● **Your goal**:
What is wanted is an exact copy of the lines from the top of the listing through the line containing "Structure (mmCIF, N/CA/C/O".

● **The input**:

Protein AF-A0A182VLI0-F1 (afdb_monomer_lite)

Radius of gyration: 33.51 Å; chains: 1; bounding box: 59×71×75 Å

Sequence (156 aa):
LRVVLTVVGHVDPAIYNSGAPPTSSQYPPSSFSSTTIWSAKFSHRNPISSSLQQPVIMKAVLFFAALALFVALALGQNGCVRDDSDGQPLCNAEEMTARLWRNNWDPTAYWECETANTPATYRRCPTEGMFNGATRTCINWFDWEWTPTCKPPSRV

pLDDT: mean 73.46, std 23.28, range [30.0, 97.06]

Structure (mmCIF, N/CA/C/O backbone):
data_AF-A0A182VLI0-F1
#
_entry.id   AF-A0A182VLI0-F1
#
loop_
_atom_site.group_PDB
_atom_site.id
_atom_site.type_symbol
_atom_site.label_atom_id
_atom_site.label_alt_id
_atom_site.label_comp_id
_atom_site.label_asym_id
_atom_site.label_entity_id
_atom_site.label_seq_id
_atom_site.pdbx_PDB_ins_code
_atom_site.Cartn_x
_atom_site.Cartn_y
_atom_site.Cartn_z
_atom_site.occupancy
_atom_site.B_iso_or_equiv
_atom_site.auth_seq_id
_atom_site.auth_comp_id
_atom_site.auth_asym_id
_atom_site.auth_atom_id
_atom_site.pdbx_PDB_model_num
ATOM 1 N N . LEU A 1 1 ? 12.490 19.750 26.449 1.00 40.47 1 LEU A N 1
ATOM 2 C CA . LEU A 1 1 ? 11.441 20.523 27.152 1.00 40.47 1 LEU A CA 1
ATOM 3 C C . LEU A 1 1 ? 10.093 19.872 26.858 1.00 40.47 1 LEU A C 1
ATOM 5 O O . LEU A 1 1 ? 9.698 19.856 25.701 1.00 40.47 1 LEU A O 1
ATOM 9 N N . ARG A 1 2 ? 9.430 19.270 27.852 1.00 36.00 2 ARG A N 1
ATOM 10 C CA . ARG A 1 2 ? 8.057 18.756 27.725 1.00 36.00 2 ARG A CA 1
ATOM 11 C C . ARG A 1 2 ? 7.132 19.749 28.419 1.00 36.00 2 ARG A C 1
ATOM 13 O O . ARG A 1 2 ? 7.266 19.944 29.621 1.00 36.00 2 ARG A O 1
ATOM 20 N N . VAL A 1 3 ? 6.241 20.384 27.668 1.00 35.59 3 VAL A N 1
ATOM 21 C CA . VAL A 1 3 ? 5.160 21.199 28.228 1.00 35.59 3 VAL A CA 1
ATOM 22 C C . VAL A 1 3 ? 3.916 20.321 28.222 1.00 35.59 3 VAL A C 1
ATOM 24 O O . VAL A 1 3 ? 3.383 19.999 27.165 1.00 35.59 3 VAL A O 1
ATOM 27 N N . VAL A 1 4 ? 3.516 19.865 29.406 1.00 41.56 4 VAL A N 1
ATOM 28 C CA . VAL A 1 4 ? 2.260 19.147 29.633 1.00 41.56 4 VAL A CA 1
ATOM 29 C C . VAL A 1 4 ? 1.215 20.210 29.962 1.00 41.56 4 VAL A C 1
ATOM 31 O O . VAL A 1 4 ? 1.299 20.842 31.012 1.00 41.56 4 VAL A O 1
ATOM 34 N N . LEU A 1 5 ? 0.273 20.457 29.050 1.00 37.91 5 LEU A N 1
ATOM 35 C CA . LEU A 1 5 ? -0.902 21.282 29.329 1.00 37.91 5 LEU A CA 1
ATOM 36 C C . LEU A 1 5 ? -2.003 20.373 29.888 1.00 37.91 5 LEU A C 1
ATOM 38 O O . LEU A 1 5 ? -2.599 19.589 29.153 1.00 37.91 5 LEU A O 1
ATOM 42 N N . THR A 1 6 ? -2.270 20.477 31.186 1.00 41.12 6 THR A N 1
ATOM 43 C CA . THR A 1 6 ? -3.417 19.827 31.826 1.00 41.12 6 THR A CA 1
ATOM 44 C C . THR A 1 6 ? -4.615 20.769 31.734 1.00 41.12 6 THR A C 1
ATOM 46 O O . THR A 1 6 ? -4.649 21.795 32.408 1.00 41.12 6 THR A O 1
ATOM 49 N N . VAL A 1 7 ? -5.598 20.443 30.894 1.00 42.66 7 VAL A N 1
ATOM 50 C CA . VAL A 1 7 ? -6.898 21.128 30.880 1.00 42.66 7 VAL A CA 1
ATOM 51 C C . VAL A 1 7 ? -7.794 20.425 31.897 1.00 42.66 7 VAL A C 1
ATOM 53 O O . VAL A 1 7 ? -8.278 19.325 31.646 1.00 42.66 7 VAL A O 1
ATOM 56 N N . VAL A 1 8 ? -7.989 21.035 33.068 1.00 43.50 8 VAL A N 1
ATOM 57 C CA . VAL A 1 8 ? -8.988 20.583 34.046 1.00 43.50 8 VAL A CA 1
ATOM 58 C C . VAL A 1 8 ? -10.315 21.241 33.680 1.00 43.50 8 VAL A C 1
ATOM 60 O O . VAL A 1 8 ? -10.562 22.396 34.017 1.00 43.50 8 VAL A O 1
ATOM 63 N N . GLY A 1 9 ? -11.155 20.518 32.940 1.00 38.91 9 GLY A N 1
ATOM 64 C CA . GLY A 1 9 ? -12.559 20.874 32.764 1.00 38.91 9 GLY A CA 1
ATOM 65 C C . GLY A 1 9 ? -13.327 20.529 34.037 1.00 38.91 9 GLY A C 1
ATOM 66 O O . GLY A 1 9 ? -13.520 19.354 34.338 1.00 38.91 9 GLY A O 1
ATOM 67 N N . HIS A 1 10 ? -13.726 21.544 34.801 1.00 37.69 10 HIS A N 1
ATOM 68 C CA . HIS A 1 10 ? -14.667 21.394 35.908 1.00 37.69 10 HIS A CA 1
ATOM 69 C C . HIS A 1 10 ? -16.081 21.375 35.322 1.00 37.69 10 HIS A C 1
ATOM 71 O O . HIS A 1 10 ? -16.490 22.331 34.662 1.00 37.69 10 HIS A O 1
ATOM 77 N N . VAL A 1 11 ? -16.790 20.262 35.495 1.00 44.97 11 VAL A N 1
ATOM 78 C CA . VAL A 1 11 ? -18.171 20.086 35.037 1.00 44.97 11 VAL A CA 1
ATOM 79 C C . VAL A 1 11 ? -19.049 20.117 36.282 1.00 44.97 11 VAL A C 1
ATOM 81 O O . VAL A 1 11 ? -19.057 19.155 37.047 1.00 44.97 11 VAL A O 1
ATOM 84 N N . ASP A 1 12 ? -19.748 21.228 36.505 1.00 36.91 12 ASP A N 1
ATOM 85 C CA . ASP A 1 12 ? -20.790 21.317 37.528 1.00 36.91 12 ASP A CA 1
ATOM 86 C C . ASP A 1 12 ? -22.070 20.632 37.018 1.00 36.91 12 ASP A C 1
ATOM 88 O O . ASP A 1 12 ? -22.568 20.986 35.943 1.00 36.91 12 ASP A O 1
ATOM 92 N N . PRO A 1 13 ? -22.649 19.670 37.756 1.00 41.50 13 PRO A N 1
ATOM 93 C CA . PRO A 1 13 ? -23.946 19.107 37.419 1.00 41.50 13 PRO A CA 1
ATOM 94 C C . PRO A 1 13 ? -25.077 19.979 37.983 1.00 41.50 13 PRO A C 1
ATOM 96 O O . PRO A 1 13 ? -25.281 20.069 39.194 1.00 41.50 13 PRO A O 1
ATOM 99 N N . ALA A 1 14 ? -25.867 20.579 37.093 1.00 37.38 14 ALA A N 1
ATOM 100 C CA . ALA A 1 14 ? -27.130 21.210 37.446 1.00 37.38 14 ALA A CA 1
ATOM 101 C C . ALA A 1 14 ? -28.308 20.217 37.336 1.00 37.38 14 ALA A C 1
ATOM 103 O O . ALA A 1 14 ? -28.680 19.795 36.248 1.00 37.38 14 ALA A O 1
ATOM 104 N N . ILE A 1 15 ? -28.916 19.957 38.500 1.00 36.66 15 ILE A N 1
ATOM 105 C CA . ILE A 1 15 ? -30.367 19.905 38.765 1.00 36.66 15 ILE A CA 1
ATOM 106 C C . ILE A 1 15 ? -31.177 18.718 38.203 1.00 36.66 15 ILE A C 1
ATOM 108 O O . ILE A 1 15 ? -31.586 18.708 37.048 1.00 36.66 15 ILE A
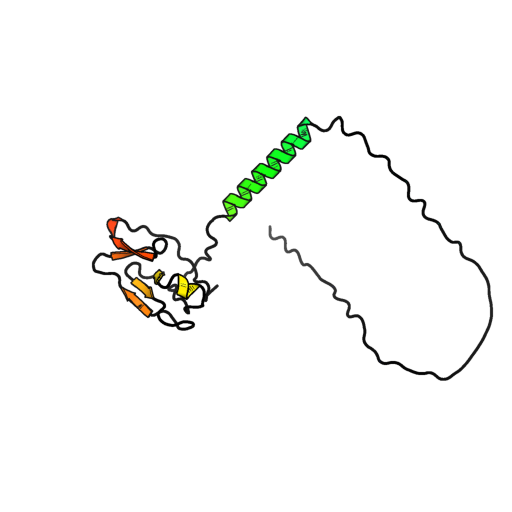 O 1
ATOM 112 N N . TYR A 1 16 ? -31.637 17.854 39.117 1.00 31.64 16 TYR A N 1
ATOM 113 C CA . TYR A 1 16 ? -33.076 17.594 39.270 1.00 31.64 16 TYR A CA 1
ATOM 114 C C . TYR A 1 16 ? -33.368 17.124 40.700 1.00 31.64 16 TYR A C 1
ATOM 116 O O . TYR A 1 16 ? -32.968 16.030 41.086 1.00 31.64 16 TYR A O 1
ATOM 124 N N . ASN A 1 17 ? -34.045 17.950 41.502 1.00 38.34 17 ASN A N 1
ATOM 125 C CA . ASN A 1 17 ? -34.676 17.487 42.733 1.00 38.34 17 ASN A CA 1
ATOM 126 C C . ASN A 1 17 ? -36.135 17.935 42.763 1.00 38.34 17 ASN A C 1
ATOM 128 O O . ASN A 1 17 ? -36.484 19.070 42.442 1.00 38.34 17 ASN A O 1
ATOM 132 N N . SER A 1 18 ? -36.947 16.949 43.112 1.00 39.12 18 SER A N 1
ATOM 133 C CA . SER A 1 18 ? -38.394 16.893 43.233 1.00 39.12 18 SER A CA 1
ATOM 134 C C . SER A 1 18 ? -38.996 18.011 44.082 1.00 39.12 18 SER A C 1
ATOM 136 O O . SER A 1 18 ? -38.447 18.399 45.112 1.00 39.12 18 SER A O 1
ATOM 138 N N . GLY A 1 19 ? -40.172 18.474 43.656 1.00 34.94 19 GLY A N 1
ATOM 139 C CA . GLY A 1 19 ? -40.985 19.453 44.366 1.00 34.94 19 GLY A CA 1
ATOM 140 C C . GLY A 1 19 ? -41.407 19.000 45.766 1.00 34.94 19 GLY A C 1
ATOM 141 O O . GLY A 1 19 ? -41.769 17.847 45.990 1.00 34.94 19 GLY A O 1
ATOM 142 N N . ALA A 1 20 ? -41.387 19.957 46.690 1.00 41.25 20 ALA A N 1
ATOM 143 C CA . ALA A 1 20 ? -42.096 19.908 47.965 1.00 41.25 20 ALA A CA 1
ATOM 144 C C . ALA A 1 20 ? -43.514 20.498 47.818 1.00 41.25 20 ALA A C 1
ATOM 146 O O . ALA A 1 20 ? -43.813 21.164 46.822 1.00 41.25 20 ALA A O 1
ATOM 147 N N . PRO A 1 21 ? -44.364 20.348 48.849 1.00 50.03 21 PRO A N 1
ATOM 148 C CA . PRO A 1 21 ? -44.931 21.561 49.445 1.00 50.03 21 PRO A CA 1
ATOM 149 C C . PRO A 1 21 ? -44.849 21.604 50.992 1.00 50.03 21 PRO A C 1
ATOM 151 O O . PRO A 1 21 ? -44.524 20.598 51.622 1.00 50.03 21 PRO A O 1
ATOM 154 N N . PRO A 1 22 ? -45.085 22.785 51.607 1.00 50.06 22 PRO A N 1
ATOM 155 C CA . PRO A 1 22 ? -44.456 23.189 52.866 1.00 50.06 22 PRO A CA 1
ATOM 156 C C . PRO A 1 22 ? -45.424 23.274 54.059 1.00 50.06 22 PRO A C 1
ATOM 158 O O . PRO A 1 22 ? -46.631 23.432 53.886 1.00 50.06 22 PRO A O 1
ATOM 161 N N . THR A 1 23 ? -44.881 23.319 55.280 1.00 33.66 23 THR A N 1
ATOM 162 C CA . THR A 1 23 ? -45.613 23.803 56.461 1.00 33.66 23 THR A CA 1
ATOM 163 C C . THR A 1 23 ? -44.784 24.777 57.295 1.00 33.66 23 THR A C 1
ATOM 165 O O . THR A 1 23 ? -43.808 24.391 57.927 1.00 33.66 23 THR A O 1
ATOM 168 N N . SER A 1 24 ? -45.290 26.015 57.309 1.00 35.50 24 SER A N 1
AT
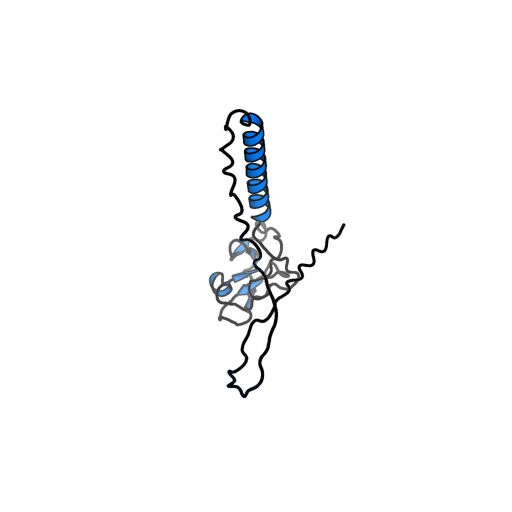OM 169 C CA . SER A 1 24 ? -45.465 26.935 58.446 1.00 35.50 24 SER A CA 1
ATOM 170 C C . SER A 1 24 ? -44.270 27.488 59.229 1.00 35.50 24 SER A C 1
ATOM 172 O O . SER A 1 24 ? -43.384 26.750 59.642 1.00 35.50 24 SER A O 1
ATOM 174 N N . SER A 1 25 ? -44.466 28.756 59.637 1.00 34.94 25 SER A N 1
ATOM 175 C CA . SER A 1 25 ? -43.867 29.438 60.801 1.00 34.94 25 SER A CA 1
ATOM 176 C C . SER A 1 25 ? -42.525 30.122 60.498 1.00 34.94 25 SER A C 1
ATOM 178 O O . SER A 1 25 ? -41.629 29.478 59.982 1.00 34.94 25 SER A O 1
ATOM 180 N N . GLN A 1 26 ? -42.248 31.405 60.756 1.00 35.19 26 GLN A N 1
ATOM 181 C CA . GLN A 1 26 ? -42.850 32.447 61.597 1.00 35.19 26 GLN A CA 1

● **Worked solution**:
Protein AF-A0A182VLI0-F1 (afdb_monomer_lite)

Radius of gyration: 33.51 Å; chains: 1; bounding box: 59×71×75 Å

Sequence (156 aa):
LRVVLTVVGHVDPAIYNSGAPPTSSQYPPSSFSSTTIWSAKFSHRNPISSSLQQPVIMKAVLFFAALALFVALALGQNGCVRDDSDGQPLCNAEEMTARLWRNNWDPTAYWECETANTPATYRRCPTEGMFNGATRTCINWFDWEWTPTCKPPSRV

pLDDT: mean 73.46, std 23.28, range [30.0, 97.06]

Structure (mmCIF, N/CA/C/O backbone):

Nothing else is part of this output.